Thursday, February 8, 2018

Do not take your life for granted others have less and yet are still smiling

I woke up nervous today, not sure what I was going to see. I work in a medical intensive care unit in the U.S., it’s a clean unit with innumerable staff and monitors beeping with every breath. Surrounded by death and dying and often blood and gore, I thought, well I should be prepared somewhat for the worst of the worst of the human condition. I’m not sure anything in this world short of going through it myself could have prepared me for seeing what I saw today. The pictures don’t do it justice. My words will never be enough.

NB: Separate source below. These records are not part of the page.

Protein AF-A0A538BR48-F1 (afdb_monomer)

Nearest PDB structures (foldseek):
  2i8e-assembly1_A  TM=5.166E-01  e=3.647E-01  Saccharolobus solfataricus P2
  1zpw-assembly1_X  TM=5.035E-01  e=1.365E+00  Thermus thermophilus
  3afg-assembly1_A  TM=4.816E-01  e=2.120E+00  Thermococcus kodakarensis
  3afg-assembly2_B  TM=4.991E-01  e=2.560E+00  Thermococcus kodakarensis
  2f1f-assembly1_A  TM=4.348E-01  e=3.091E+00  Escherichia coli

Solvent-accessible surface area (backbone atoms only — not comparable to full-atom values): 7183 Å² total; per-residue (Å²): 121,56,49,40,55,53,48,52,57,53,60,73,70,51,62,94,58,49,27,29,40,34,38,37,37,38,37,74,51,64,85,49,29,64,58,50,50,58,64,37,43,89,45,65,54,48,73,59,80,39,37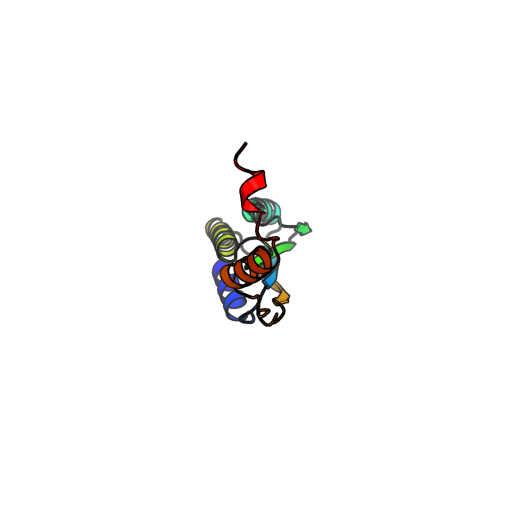,38,33,39,46,33,11,44,100,80,61,47,39,41,59,68,56,51,43,53,41,32,45,49,36,46,74,71,67,56,58,51,48,78,43,82,76,47,74,43,66,54,75,90,69,76,79,73,88,66,72,50,71,65,57,53,46,51,60,51,59,72,68,52,63,96,63,63,72,67,77,73,77,123

Mean predicted aligned error: 9.4 Å

Secondary structure (DSSP, 8-state):
--HHHHHHHHHHTS-TTEEEEEEEEEESSSTTHHHHHHHTGGG--EEETTEEEEEEESTTSSS-HHHHHHHHHHHHHTT--EEEEEEEEEEPP--PPP-PPPHHHHHHHHHTTS-TTGGGGS--

Radius of gyration: 24.41 Å; Cα contacts (8 Å, |Δi|>4): 166; chains: 1; bounding box: 71×25×52 Å

Sequence (124 aa):
MALLEQWRDIEAQLPERWASAQLTLSIEDEGDSDRAAFLLGPANPGRRGKQIRFRAGRAGSGPSPHLVGRLLARLDAERIDGKLELVGVEELPEVPAPLRPSLAGAWDDEVARLPPDWSDLYSR

Structure (mmCIF, N/CA/C/O backbone):
data_AF-A0A538BR48-F1
#
_entry.id   AF-A0A538BR48-F1
#
loop_
_atom_site.group_PDB
_atom_site.id
_atom_site.type_symbol
_atom_site.label_atom_id
_atom_site.label_alt_id
_atom_site.label_comp_id
_atom_site.label_asym_id
_atom_site.label_entity_id
_atom_site.label_seq_id
_atom_site.pdbx_PDB_ins_code
_atom_site.Cartn_x
_atom_site.Cartn_y
_atom_site.Cartn_z
_atom_site.occupancy
_atom_site.B_iso_or_equiv
_atom_site.auth_seq_id
_atom_site.auth_comp_id
_atom_site.auth_asym_id
_atom_site.auth_atom_id
_atom_site.pdbx_PDB_model_num
ATOM 1 N N . MET A 1 1 ? -14.634 -6.698 6.982 1.00 82.94 1 MET A N 1
ATOM 2 C CA . MET A 1 1 ? -13.730 -7.524 6.149 1.00 82.94 1 MET A CA 1
ATOM 3 C C . MET A 1 1 ? -12.317 -7.133 6.510 1.00 82.94 1 MET A C 1
ATOM 5 O O . MET A 1 1 ? -12.087 -5.933 6.626 1.00 82.94 1 MET A O 1
ATOM 9 N N . ALA A 1 2 ? -11.414 -8.090 6.722 1.00 94.75 2 ALA A N 1
ATOM 10 C CA . ALA A 1 2 ? -10.051 -7.768 7.144 1.00 94.75 2 ALA A CA 1
ATOM 11 C C . ALA A 1 2 ? -9.330 -6.935 6.067 1.00 94.75 2 ALA A C 1
ATOM 13 O O . ALA A 1 2 ? -9.564 -7.118 4.869 1.00 94.75 2 ALA A O 1
ATOM 14 N N . LEU A 1 3 ? -8.462 -6.010 6.469 1.00 96.44 3 LEU A N 1
ATOM 15 C CA . LEU A 1 3 ? -7.699 -5.157 5.558 1.00 96.44 3 LEU A CA 1
ATOM 16 C C . LEU A 1 3 ? -6.766 -5.978 4.664 1.00 96.44 3 LEU A C 1
ATOM 18 O O . LEU A 1 3 ? -6.590 -5.649 3.489 1.00 96.44 3 LEU A O 1
ATOM 22 N N . LEU A 1 4 ? -6.200 -7.069 5.187 1.00 97.31 4 LEU A N 1
ATOM 23 C CA . LEU A 1 4 ? -5.407 -8.004 4.391 1.00 97.31 4 LEU A CA 1
ATOM 24 C C . LEU A 1 4 ? -6.228 -8.655 3.269 1.00 97.31 4 LEU A C 1
ATOM 26 O O . LEU A 1 4 ? -5.712 -8.847 2.169 1.00 97.31 4 LEU A O 1
ATOM 30 N N . GLU A 1 5 ? -7.485 -9.006 3.536 1.00 97.31 5 GLU A N 1
ATOM 31 C CA . GLU A 1 5 ? -8.382 -9.586 2.530 1.00 97.31 5 GLU A CA 1
ATOM 32 C C . GLU A 1 5 ? -8.740 -8.543 1.471 1.00 97.31 5 GLU A C 1
ATOM 34 O O . GLU A 1 5 ? -8.549 -8.803 0.287 1.00 97.31 5 GLU A O 1
ATOM 39 N N . GLN A 1 6 ? -9.106 -7.325 1.894 1.00 97.38 6 GLN A N 1
ATOM 40 C CA . GLN A 1 6 ? -9.331 -6.192 0.987 1.00 97.38 6 GLN A CA 1
ATOM 41 C C . GLN A 1 6 ? -8.130 -5.958 0.059 1.00 97.38 6 GLN A C 1
ATOM 43 O O . GLN A 1 6 ? -8.296 -5.730 -1.138 1.00 97.38 6 GLN A O 1
ATOM 48 N N . TRP A 1 7 ? -6.906 -6.041 0.590 1.00 97.31 7 TRP A N 1
ATOM 49 C CA . TRP A 1 7 ? -5.697 -5.915 -0.221 1.00 97.31 7 TRP A CA 1
ATOM 50 C C . TRP A 1 7 ? -5.514 -7.058 -1.214 1.00 97.31 7 TRP A C 1
ATOM 52 O O . TRP A 1 7 ? -5.167 -6.795 -2.360 1.00 97.31 7 TRP A O 1
ATOM 62 N N . ARG A 1 8 ? -5.752 -8.308 -0.809 1.00 96.62 8 ARG A N 1
ATOM 63 C CA . ARG A 1 8 ? -5.644 -9.464 -1.713 1.00 96.62 8 ARG A CA 1
ATOM 64 C C . ARG A 1 8 ? -6.633 -9.374 -2.867 1.00 96.62 8 ARG A C 1
ATOM 66 O O . ARG A 1 8 ? -6.253 -9.662 -3.999 1.00 96.62 8 ARG A O 1
ATOM 73 N N . ASP A 1 9 ? -7.855 -8.935 -2.586 1.00 97.12 9 ASP A N 1
ATOM 74 C CA . ASP A 1 9 ? -8.885 -8.745 -3.605 1.00 97.12 9 ASP A CA 1
ATOM 75 C C . ASP A 1 9 ? -8.494 -7.638 -4.589 1.00 97.12 9 ASP A C 1
ATOM 77 O O . ASP A 1 9 ? -8.592 -7.829 -5.801 1.00 97.12 9 ASP A O 1
ATOM 81 N N . ILE A 1 10 ? -7.979 -6.508 -4.085 1.00 96.50 10 ILE A N 1
ATOM 82 C CA . ILE A 1 10 ? -7.448 -5.429 -4.929 1.00 96.50 10 ILE A CA 1
ATOM 83 C C . ILE A 1 10 ? -6.271 -5.939 -5.764 1.00 96.50 10 ILE A C 1
ATOM 85 O O . ILE A 1 10 ? -6.258 -5.745 -6.975 1.00 96.50 10 ILE A O 1
ATOM 89 N N . GLU A 1 11 ? -5.291 -6.602 -5.144 1.00 95.38 11 GLU A N 1
ATOM 90 C CA . GLU A 1 11 ? -4.078 -7.082 -5.812 1.00 95.38 11 GLU A CA 1
ATOM 91 C C . GLU A 1 11 ? -4.395 -8.085 -6.930 1.00 95.38 11 GLU A C 1
ATOM 93 O O . GLU A 1 11 ? -3.775 -8.023 -7.993 1.00 95.38 11 GLU A O 1
ATOM 98 N N . ALA A 1 12 ? -5.384 -8.959 -6.725 1.00 95.12 12 ALA A N 1
ATOM 99 C CA . ALA A 1 12 ? -5.840 -9.927 -7.721 1.00 95.12 12 ALA A CA 1
ATOM 100 C C . ALA A 1 12 ? -6.506 -9.280 -8.948 1.00 95.12 12 ALA A C 1
ATOM 102 O O . ALA A 1 12 ? -6.554 -9.895 -10.011 1.00 95.12 12 ALA A O 1
ATOM 103 N N . GLN A 1 13 ? -7.014 -8.052 -8.813 1.00 94.81 13 GLN A N 1
ATOM 104 C CA . GLN A 1 13 ? -7.658 -7.299 -9.892 1.00 94.81 13 GLN A CA 1
ATOM 105 C C . GLN A 1 13 ? -6.691 -6.368 -10.639 1.00 94.81 13 GLN A C 1
ATOM 107 O O . GLN A 1 13 ? -7.082 -5.751 -11.632 1.00 94.81 13 GLN A O 1
ATOM 112 N N . LEU A 1 14 ? -5.440 -6.239 -10.183 1.00 94.44 14 LEU A N 1
ATOM 113 C CA . LEU A 1 14 ? -4.459 -5.372 -10.835 1.00 94.44 14 LEU A CA 1
ATOM 114 C C . LEU A 1 14 ? -3.969 -5.968 -12.175 1.00 94.44 14 LEU A C 1
ATOM 116 O O . LEU A 1 14 ? -3.799 -7.184 -12.277 1.00 94.44 14 LEU A O 1
ATOM 120 N N . PRO A 1 15 ? -3.666 -5.130 -13.189 1.00 91.69 15 PRO A N 1
ATOM 121 C CA . PRO A 1 15 ? -3.128 -5.576 -14.481 1.00 91.69 15 PRO A CA 1
ATOM 122 C C . PRO A 1 15 ? -1.827 -6.366 -14.329 1.00 91.69 15 PRO A C 1
ATOM 124 O O . PRO A 1 15 ? -0.980 -5.971 -13.543 1.00 91.69 15 PRO A O 1
ATOM 127 N N . GLU A 1 16 ? -1.580 -7.413 -15.117 1.00 89.06 16 GLU A N 1
ATOM 128 C CA . GLU A 1 16 ? -0.399 -8.284 -14.949 1.00 89.06 16 GLU A CA 1
ATOM 129 C C . GLU A 1 16 ? 0.938 -7.516 -14.826 1.00 89.06 16 GLU A C 1
ATOM 131 O O . GLU A 1 16 ? 1.771 -7.831 -13.968 1.00 89.06 16 GLU A O 1
ATOM 136 N N . ARG A 1 17 ? 1.104 -6.448 -15.619 1.00 89.12 17 ARG A N 1
ATOM 137 C CA . ARG A 1 17 ? 2.322 -5.626 -15.697 1.00 89.12 17 ARG A CA 1
ATOM 138 C C . ARG A 1 17 ? 2.309 -4.379 -14.809 1.00 89.12 17 ARG A C 1
ATOM 140 O O . ARG A 1 17 ? 3.090 -3.455 -15.043 1.00 89.12 17 ARG A O 1
ATOM 147 N N . TRP A 1 18 ? 1.453 -4.317 -13.791 1.00 93.69 18 TRP A N 1
ATOM 148 C CA . TRP A 1 18 ? 1.401 -3.156 -12.906 1.00 93.69 18 TRP A CA 1
ATOM 149 C C . TRP A 1 18 ? 2.759 -2.894 -12.218 1.00 93.69 18 TRP A C 1
ATOM 151 O O . TRP A 1 18 ? 3.411 -3.803 -11.700 1.00 93.69 18 TRP A O 1
ATOM 161 N N . ALA A 1 19 ? 3.196 -1.635 -12.224 1.00 92.81 19 ALA A N 1
ATOM 162 C CA . ALA A 1 19 ? 4.422 -1.149 -11.593 1.00 92.81 19 ALA A CA 1
ATOM 163 C C . ALA A 1 19 ? 4.154 -0.693 -10.157 1.00 92.81 19 ALA A C 1
ATOM 165 O O . ALA A 1 19 ? 4.860 -1.067 -9.221 1.00 92.81 19 ALA A O 1
ATOM 166 N N . SER A 1 20 ? 3.115 0.125 -9.978 1.00 94.31 20 SER A N 1
ATOM 167 C CA . SER A 1 20 ? 2.747 0.710 -8.693 1.00 94.31 20 SER A CA 1
ATOM 168 C C . SER A 1 20 ? 1.233 0.806 -8.543 1.00 94.31 20 SER A C 1
ATOM 170 O O . SER A 1 20 ? 0.544 1.221 -9.464 1.00 94.31 20 SER A O 1
ATOM 172 N N . ALA A 1 21 ? 0.728 0.516 -7.349 1.00 96.19 21 ALA A N 1
ATOM 173 C CA . ALA A 1 21 ? -0.656 0.736 -6.947 1.00 96.19 21 ALA A CA 1
ATOM 174 C C . ALA A 1 21 ? -0.694 1.784 -5.826 1.00 96.19 21 ALA A C 1
ATOM 176 O O . ALA A 1 21 ? 0.048 1.684 -4.846 1.00 96.19 21 ALA A O 1
ATOM 177 N N .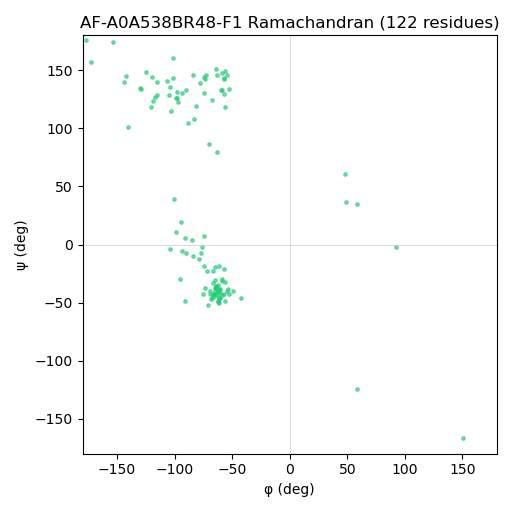 GLN A 1 22 ? -1.524 2.811 -5.980 1.00 96.50 22 GLN A N 1
ATOM 178 C CA . GLN A 1 22 ? -1.742 3.857 -4.981 1.00 96.50 22 GLN A CA 1
ATOM 179 C C . GLN A 1 22 ? -3.004 3.540 -4.187 1.00 96.50 22 GLN A C 1
ATOM 181 O O . GLN A 1 22 ? -4.073 3.361 -4.767 1.00 96.50 22 GLN A O 1
ATOM 186 N N . LEU A 1 23 ? -2.883 3.492 -2.866 1.00 97.38 23 LEU A N 1
ATOM 187 C CA . LEU A 1 23 ? -3.931 3.048 -1.955 1.00 97.38 23 LEU A CA 1
ATOM 188 C C . LEU A 1 23 ? -4.301 4.171 -0.989 1.00 97.38 23 LEU A C 1
ATOM 190 O O . LEU A 1 23 ? -3.437 4.923 -0.532 1.00 97.38 23 LEU A O 1
ATOM 194 N N . THR A 1 24 ? -5.584 4.254 -0.650 1.00 97.88 24 THR A N 1
ATOM 195 C CA . THR A 1 24 ? -6.084 5.037 0.482 1.00 97.88 24 THR A CA 1
ATOM 196 C C . THR A 1 24 ? -6.757 4.102 1.471 1.00 97.88 24 THR A C 1
ATOM 198 O O . THR A 1 24 ? -7.691 3.392 1.119 1.00 97.88 24 THR A O 1
ATOM 201 N N . LEU A 1 25 ? -6.294 4.127 2.713 1.00 97.19 25 LEU A N 1
ATOM 202 C CA . LEU A 1 25 ? -6.949 3.515 3.856 1.00 97.19 25 LEU A CA 1
ATOM 203 C C . LEU A 1 25 ? -7.746 4.590 4.595 1.00 97.19 25 LEU A C 1
ATOM 205 O O . LEU A 1 25 ? -7.182 5.601 5.012 1.00 97.19 25 LEU A O 1
ATOM 209 N N . SER A 1 26 ? -9.045 4.374 4.752 1.00 97.38 26 SER A N 1
ATOM 210 C CA . SER A 1 26 ? -9.914 5.190 5.599 1.00 97.38 26 SER A CA 1
ATOM 211 C C . SER A 1 26 ? -10.183 4.439 6.896 1.00 97.38 26 SER A C 1
ATOM 213 O O . SER A 1 26 ? -10.799 3.376 6.859 1.00 97.38 26 SER A O 1
ATOM 215 N N . ILE A 1 27 ? -9.707 4.972 8.017 1.00 96.50 27 ILE A N 1
ATOM 216 C CA . ILE A 1 27 ? -9.920 4.386 9.346 1.00 96.50 27 ILE A CA 1
ATOM 217 C C . ILE A 1 27 ? -11.334 4.724 9.831 1.00 96.50 27 ILE A C 1
ATOM 219 O O . ILE A 1 27 ? -11.805 5.847 9.625 1.00 96.50 27 ILE A O 1
ATOM 223 N N . GLU A 1 28 ? -12.019 3.769 10.461 1.00 93.50 28 GLU A N 1
ATOM 224 C CA . GLU A 1 28 ? -13.367 3.993 11.000 1.00 93.50 28 GLU A CA 1
ATOM 225 C C . GLU A 1 28 ? -13.337 4.918 12.231 1.00 93.50 28 GLU A C 1
ATOM 227 O O . GLU A 1 28 ? -14.001 5.967 12.246 1.00 93.50 28 GLU A O 1
ATOM 232 N N . ASP A 1 29 ? -12.505 4.592 13.224 1.00 92.81 29 ASP A N 1
ATOM 233 C CA . ASP A 1 29 ? -12.274 5.414 14.415 1.00 92.81 29 ASP A CA 1
ATOM 234 C C . ASP A 1 29 ? -11.116 6.409 14.207 1.00 92.81 29 ASP A C 1
ATOM 236 O O . ASP A 1 29 ? -10.028 6.079 13.740 1.00 92.81 29 ASP A O 1
ATOM 240 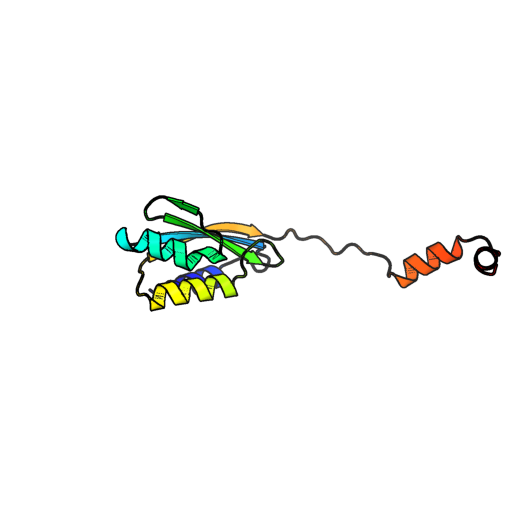N N . GLU A 1 30 ? -11.325 7.673 14.576 1.00 90.12 30 GLU A N 1
ATOM 241 C CA . GLU A 1 30 ? -10.249 8.664 14.496 1.00 90.12 30 GLU A CA 1
ATOM 242 C C . GLU A 1 30 ? -9.117 8.376 15.479 1.00 90.12 30 GLU A C 1
ATOM 244 O O . GLU A 1 30 ? -7.958 8.631 15.148 1.00 90.12 30 GLU A O 1
ATOM 249 N N . GLY A 1 31 ? -9.439 7.814 16.650 1.00 92.50 31 GLY A N 1
ATOM 250 C CA . GLY A 1 31 ? -8.462 7.505 17.697 1.00 92.50 31 GLY A CA 1
ATOM 251 C C . GLY A 1 3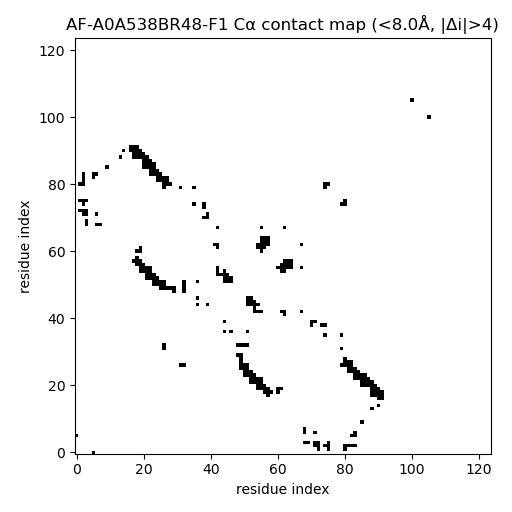1 ? -7.367 6.546 17.230 1.00 92.50 31 GLY A C 1
ATOM 252 O O . GLY A 1 31 ? -6.212 6.671 17.640 1.00 92.50 31 GLY A O 1
ATOM 253 N N . ASP A 1 32 ? -7.694 5.666 16.285 1.00 94.31 32 ASP A N 1
ATOM 254 C CA . ASP A 1 32 ? -6.760 4.681 15.744 1.00 94.31 32 ASP A CA 1
ATOM 255 C C . ASP A 1 32 ? -5.882 5.230 14.616 1.00 94.31 32 ASP A C 1
ATOM 257 O O . ASP A 1 32 ? -4.911 4.591 14.211 1.00 94.31 32 ASP A O 1
ATOM 261 N N . SER A 1 33 ? -6.163 6.434 14.109 1.00 93.75 33 SER A N 1
ATOM 262 C CA . SER A 1 33 ? -5.489 6.976 12.922 1.00 93.75 33 SER A CA 1
ATOM 263 C C . SER A 1 33 ? -3.990 7.210 13.129 1.00 93.75 33 SER A C 1
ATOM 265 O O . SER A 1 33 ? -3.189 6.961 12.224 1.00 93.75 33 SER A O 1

The irony of this, we are staying at a nice hotel in Cox’s Bazaar. The road to the camps we are working in has absolutely stunning views of the beach front of Bangladesh, a view I have never seen in the number of times of been here. The trees and the rice paddies lining the entirely-too-narrow two-lane roads have inspired songs and poetry and it’s understandable why. Within 45 minutes we reach the entrance to the camp, marked by a dirt road that was built by the government to access the area. As we drive down the dirt path I see a few huts and homes of Bangladeshis who live close to the camps and I wonder how their lives have changed. I wonder what they think about the daily influx of vans of foreigners here to help the Rohingya. I wonder if there’s ever a thought of, “what about us?” It’s not as if the living conditions in some of the areas we passed along the way are that much better. That thought quickly fades to black as we approach the clearing where this particular camp site can be seen in its entirety. My heart sank to my toes. I don’t think it has recovered since.
                              
The road to the camp vs Entering the camp 

The clinic I was assigned to today was named the OBAT helpers clinic. The OBAT Hepers started as a family initiative to provide aid, support, education and economic empowerment to the displaced populations residing in camps in Bangladesh. While initially the intent of the organization at its inception was to aid stranded Pakistanis, Biharis or Urdu-speaking people,  they of course leapt to the aide of the Rohingya when the crisis escalated this summer. I brought with me an EKG machine that was donated by Dr. Tonbira Zaman and the Cooley Dickinson Hospital in NorthHampton Massachusetts, a machine that I lugged with me from the U.S. I’m used to carrying the weight of this machine so as I got out of the van I went to grab the machine and our coordinator said, “nope, we will hire someone for that, you can’t carry that where we are going”. Initially offended she didn’t trust my ability (just kidding, I wasn’t really), she pointed to where we were going. A building with two flags flapping in the dusty wind, sitting atop the highest point in this particular camp with steps carved into the hills. She was right, I’d have to focus mainly on climbing the stairs. 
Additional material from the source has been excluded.